(Stored items from a collection)
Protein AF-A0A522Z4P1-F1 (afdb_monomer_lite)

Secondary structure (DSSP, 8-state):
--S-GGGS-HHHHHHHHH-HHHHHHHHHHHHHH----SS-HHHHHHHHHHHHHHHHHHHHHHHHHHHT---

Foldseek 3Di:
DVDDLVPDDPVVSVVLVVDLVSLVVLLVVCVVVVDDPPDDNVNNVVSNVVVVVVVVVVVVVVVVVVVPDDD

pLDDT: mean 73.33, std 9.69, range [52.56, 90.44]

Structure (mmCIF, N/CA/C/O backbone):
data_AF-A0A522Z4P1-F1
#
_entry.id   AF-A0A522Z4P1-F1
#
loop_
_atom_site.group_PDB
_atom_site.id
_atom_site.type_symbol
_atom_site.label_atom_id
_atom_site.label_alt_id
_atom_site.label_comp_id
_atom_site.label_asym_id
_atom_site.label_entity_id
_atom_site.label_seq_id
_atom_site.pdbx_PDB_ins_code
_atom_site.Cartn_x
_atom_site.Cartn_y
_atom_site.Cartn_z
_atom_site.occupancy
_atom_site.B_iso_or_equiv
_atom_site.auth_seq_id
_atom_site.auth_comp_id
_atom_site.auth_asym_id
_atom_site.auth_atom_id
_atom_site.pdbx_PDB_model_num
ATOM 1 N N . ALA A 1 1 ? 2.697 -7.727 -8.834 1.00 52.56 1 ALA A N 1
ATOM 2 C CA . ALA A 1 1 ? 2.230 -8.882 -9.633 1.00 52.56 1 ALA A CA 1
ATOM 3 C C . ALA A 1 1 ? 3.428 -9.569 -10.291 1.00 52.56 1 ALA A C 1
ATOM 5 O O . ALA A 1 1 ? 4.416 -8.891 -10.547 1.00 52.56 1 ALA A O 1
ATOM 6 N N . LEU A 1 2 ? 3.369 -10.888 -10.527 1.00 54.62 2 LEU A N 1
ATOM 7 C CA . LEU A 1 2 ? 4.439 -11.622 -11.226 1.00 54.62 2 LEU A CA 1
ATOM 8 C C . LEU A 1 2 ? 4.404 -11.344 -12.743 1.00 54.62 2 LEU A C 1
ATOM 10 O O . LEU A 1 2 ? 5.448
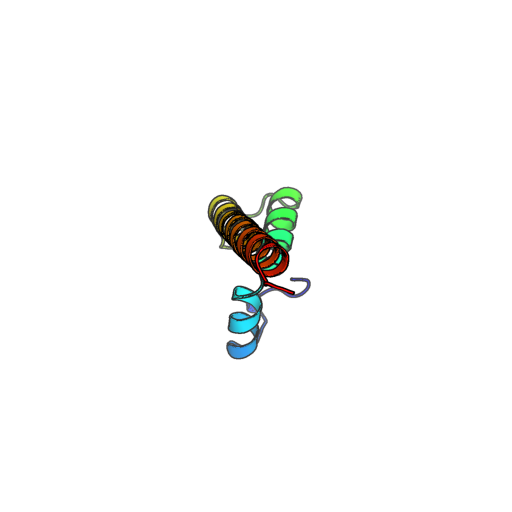 -11.121 -13.345 1.00 54.62 2 LEU A O 1
ATOM 14 N N . PHE A 1 3 ? 3.199 -11.261 -13.324 1.00 56.81 3 PHE A N 1
ATOM 15 C CA . PHE A 1 3 ? 2.958 -10.859 -14.714 1.00 56.81 3 PHE A CA 1
ATOM 16 C C . PHE A 1 3 ? 2.806 -9.331 -14.859 1.00 56.81 3 PHE A C 1
ATOM 18 O O . PHE A 1 3 ? 2.192 -8.711 -13.981 1.00 56.81 3 PHE A O 1
ATOM 25 N N . PRO A 1 4 ? 3.324 -8.718 -15.944 1.00 58.69 4 PRO A N 1
ATOM 26 C CA . PRO A 1 4 ? 3.111 -7.303 -16.255 1.00 58.69 4 PRO A CA 1
ATOM 27 C C . PRO A 1 4 ? 1.620 -6.987 -16.415 1.00 58.69 4 PRO A C 1
ATOM 29 O O . PRO A 1 4 ? 0.906 -7.718 -17.100 1.00 58.69 4 PRO A O 1
ATOM 32 N N . LEU A 1 5 ? 1.145 -5.889 -15.812 1.00 62.75 5 LEU A N 1
ATOM 33 C CA . LEU A 1 5 ? -0.264 -5.469 -15.901 1.00 62.75 5 LEU A CA 1
ATOM 34 C C . LEU A 1 5 ? -0.700 -5.157 -17.343 1.00 62.75 5 LEU A C 1
ATOM 36 O O . LEU A 1 5 ? -1.879 -5.281 -17.660 1.00 62.75 5 LEU A O 1
ATOM 40 N N . GLU A 1 6 ? 0.248 -4.788 -18.204 1.00 62.59 6 GLU A N 1
ATOM 41 C CA . GLU A 1 6 ? 0.036 -4.452 -19.619 1.00 62.59 6 GLU A CA 1
ATOM 42 C C . GLU A 1 6 ? -0.275 -5.674 -20.496 1.00 62.59 6 GLU A C 1
ATOM 44 O O . GLU A 1 6 ? -0.838 -5.532 -21.577 1.00 62.59 6 GLU A O 1
ATOM 49 N N . LEU A 1 7 ? 0.049 -6.880 -20.018 1.00 59.53 7 LEU A N 1
ATOM 50 C CA . LEU A 1 7 ? -0.183 -8.141 -20.729 1.00 59.53 7 LEU A CA 1
ATOM 51 C C . LEU A 1 7 ? -1.446 -8.874 -20.244 1.00 59.53 7 LEU A C 1
ATOM 53 O O . LEU A 1 7 ? -1.738 -9.974 -20.714 1.00 59.53 7 LEU A O 1
ATOM 57 N N . LEU A 1 8 ? -2.189 -8.301 -19.288 1.00 66.94 8 LEU A N 1
ATOM 58 C CA . LEU A 1 8 ? -3.379 -8.929 -18.712 1.00 66.94 8 LEU A CA 1
ATOM 59 C C . LEU A 1 8 ? -4.671 -8.481 -19.421 1.00 66.94 8 LEU A C 1
ATOM 61 O O . LEU A 1 8 ? -4.817 -7.302 -19.747 1.00 66.94 8 LEU A O 1
ATOM 65 N N . PRO A 1 9 ? -5.666 -9.381 -19.576 1.00 72.44 9 PRO A N 1
ATOM 66 C CA . PRO A 1 9 ? -7.009 -9.002 -20.009 1.00 72.44 9 PRO A CA 1
ATOM 67 C C . PRO A 1 9 ? -7.580 -7.900 -19.106 1.00 72.44 9 PRO A C 1
ATOM 69 O O . PRO A 1 9 ? -7.445 -7.969 -17.882 1.00 72.44 9 PRO A O 1
ATOM 72 N N . SER A 1 10 ? -8.258 -6.907 -19.685 1.00 70.88 10 SER A N 1
ATOM 73
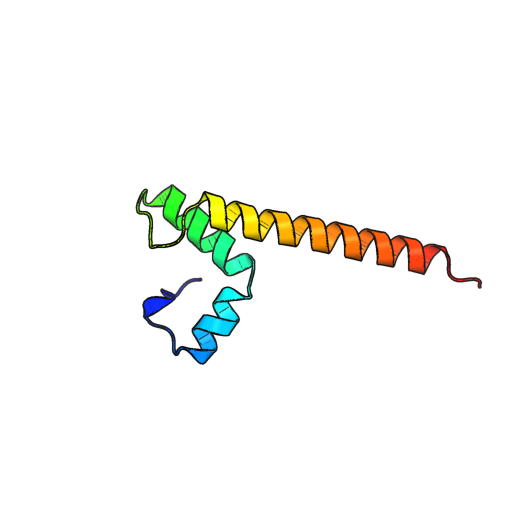 C CA . SER A 1 10 ? -8.745 -5.694 -18.995 1.00 70.88 10 SER A CA 1
ATOM 74 C C . SER A 1 10 ? -9.556 -5.970 -17.718 1.00 70.88 10 SER A C 1
ATOM 76 O O . SER A 1 10 ? -9.419 -5.260 -16.718 1.00 70.88 10 SER A O 1
ATOM 78 N N . TRP A 1 11 ? -10.336 -7.051 -17.709 1.00 73.75 11 TRP A N 1
ATOM 79 C CA . TRP A 1 11 ? -11.106 -7.518 -16.553 1.00 73.75 11 TRP A CA 1
ATOM 80 C C . TRP A 1 11 ? -10.208 -7.958 -15.390 1.00 73.75 11 TRP A C 1
ATOM 82 O O . TRP A 1 11 ? -10.432 -7.575 -14.242 1.00 73.75 11 TRP A O 1
ATOM 92 N N . LEU A 1 12 ? -9.136 -8.696 -15.685 1.00 68.00 12 LEU A N 1
ATOM 93 C CA . LEU A 1 12 ? -8.183 -9.170 -14.684 1.00 68.00 12 LEU A CA 1
ATOM 94 C C . LEU A 1 12 ? -7.242 -8.049 -14.230 1.00 68.00 12 LEU A C 1
ATOM 96 O O . LEU A 1 12 ? -6.923 -7.960 -13.046 1.00 68.00 12 LEU A O 1
ATOM 100 N N . ALA A 1 13 ? -6.860 -7.152 -15.142 1.00 67.31 13 ALA A N 1
ATOM 101 C CA . ALA A 1 13 ? -6.087 -5.958 -14.813 1.00 67.31 13 ALA A CA 1
ATOM 102 C C . ALA A 1 13 ? -6.842 -5.051 -13.826 1.00 67.31 13 ALA A C 1
ATOM 104 O O . ALA A 1 13 ? -6.235 -4.490 -12.917 1.00 67.31 13 ALA A O 1
ATOM 105 N N . THR A 1 14 ? -8.169 -4.948 -13.952 1.00 67.88 14 THR A N 1
ATOM 106 C CA . THR A 1 14 ? -9.011 -4.183 -13.016 1.00 67.88 14 THR A CA 1
ATOM 107 C C . THR A 1 14 ? -9.013 -4.800 -11.615 1.00 67.88 14 THR A C 1
ATOM 109 O O . THR A 1 14 ? -8.840 -4.088 -10.629 1.00 67.88 14 THR A O 1
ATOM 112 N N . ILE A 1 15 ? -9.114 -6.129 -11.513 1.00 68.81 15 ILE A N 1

**Aim of the task:**
Using the data above, copy exactly the lines from the one containing "ATOM 66 C CA" to the one containing "ATOM 104 O O", inclusive. Exclude the pictures.

**Answer to the exercise:**
ATOM 66 C CA . PRO A 1 9 ? -7.009 -9.002 -20.009 1.00 72.44 9 PRO A CA 1
ATOM 67 C C . PRO A 1 9 ? -7.580 -7.900 -19.106 1.00 72.44 9 PRO A C 1
ATOM 69 O O . PRO A 1 9 ? -7.445 -7.969 -17.882 1.00 72.44 9 PRO A O 1
ATOM 72 N N . SER A 1 10 ? -8.258 -6.907 -19.685 1.00 70.88 10 SER A N 1
ATOM 73
 C CA . SER A 1 10 ? -8.745 -5.694 -18.995 1.00 70.88 10 SER A CA 1
ATOM 74 C C . SER A 1 10 ? -9.556 -5.970 -17.718 1.00 70.88 10 SER A C 1
ATOM 76 O O . SER A 1 10 ? -9.419 -5.260 -16.718 1.00 70.88 10 SER A O 1
ATOM 78 N N . TRP A 1 11 ? -10.336 -7.051 -17.709 1.00 73.75 11 TRP A N 1
ATOM 79 C CA . TRP A 1 11 ? -11.106 -7.518 -16.553 1.00 73.75 11 TRP A CA 1
ATOM 80 C C . TRP A 1 11 ? -10.208 -7.958 -15.390 1.00 73.75 11 TRP A C 1
ATOM 82 O O . TRP A 1 11 ? -10.432 -7.575 -14.242 1.00 73.75 11 TRP A O 1
ATOM 92 N N . LEU A 1 12 ? -9.136 -8.696 -15.685 1.00 68.00 12 LEU A N 1
ATOM 93 C CA . LEU A 1 12 ? -8.183 -9.170 -14.684 1.00 68.00 12 LEU A CA 1
ATOM 94 C C . LEU A 1 12 ? -7.242 -8.049 -14.230 1.00 68.00 12 LEU A C 1
ATOM 96 O O . LEU A 1 12 ? -6.923 -7.960 -13.046 1.00 68.00 12 LEU A O 1
ATOM 100 N N . ALA A 1 13 ? -6.860 -7.152 -15.142 1.00 67.31 13 ALA A N 1
ATOM 101 C CA . ALA A 1 13 ? -6.087 -5.958 -14.813 1.00 67.31 13 ALA A CA 1
ATOM 102 C C . ALA A 1 13 ? -6.842 -5.051 -13.826 1.00 67.31 13 ALA A C 1
ATOM 104 O O . ALA A 1 13 ? -6.235 -4.490 -12.917 1.00 67.31 13 ALA A O 1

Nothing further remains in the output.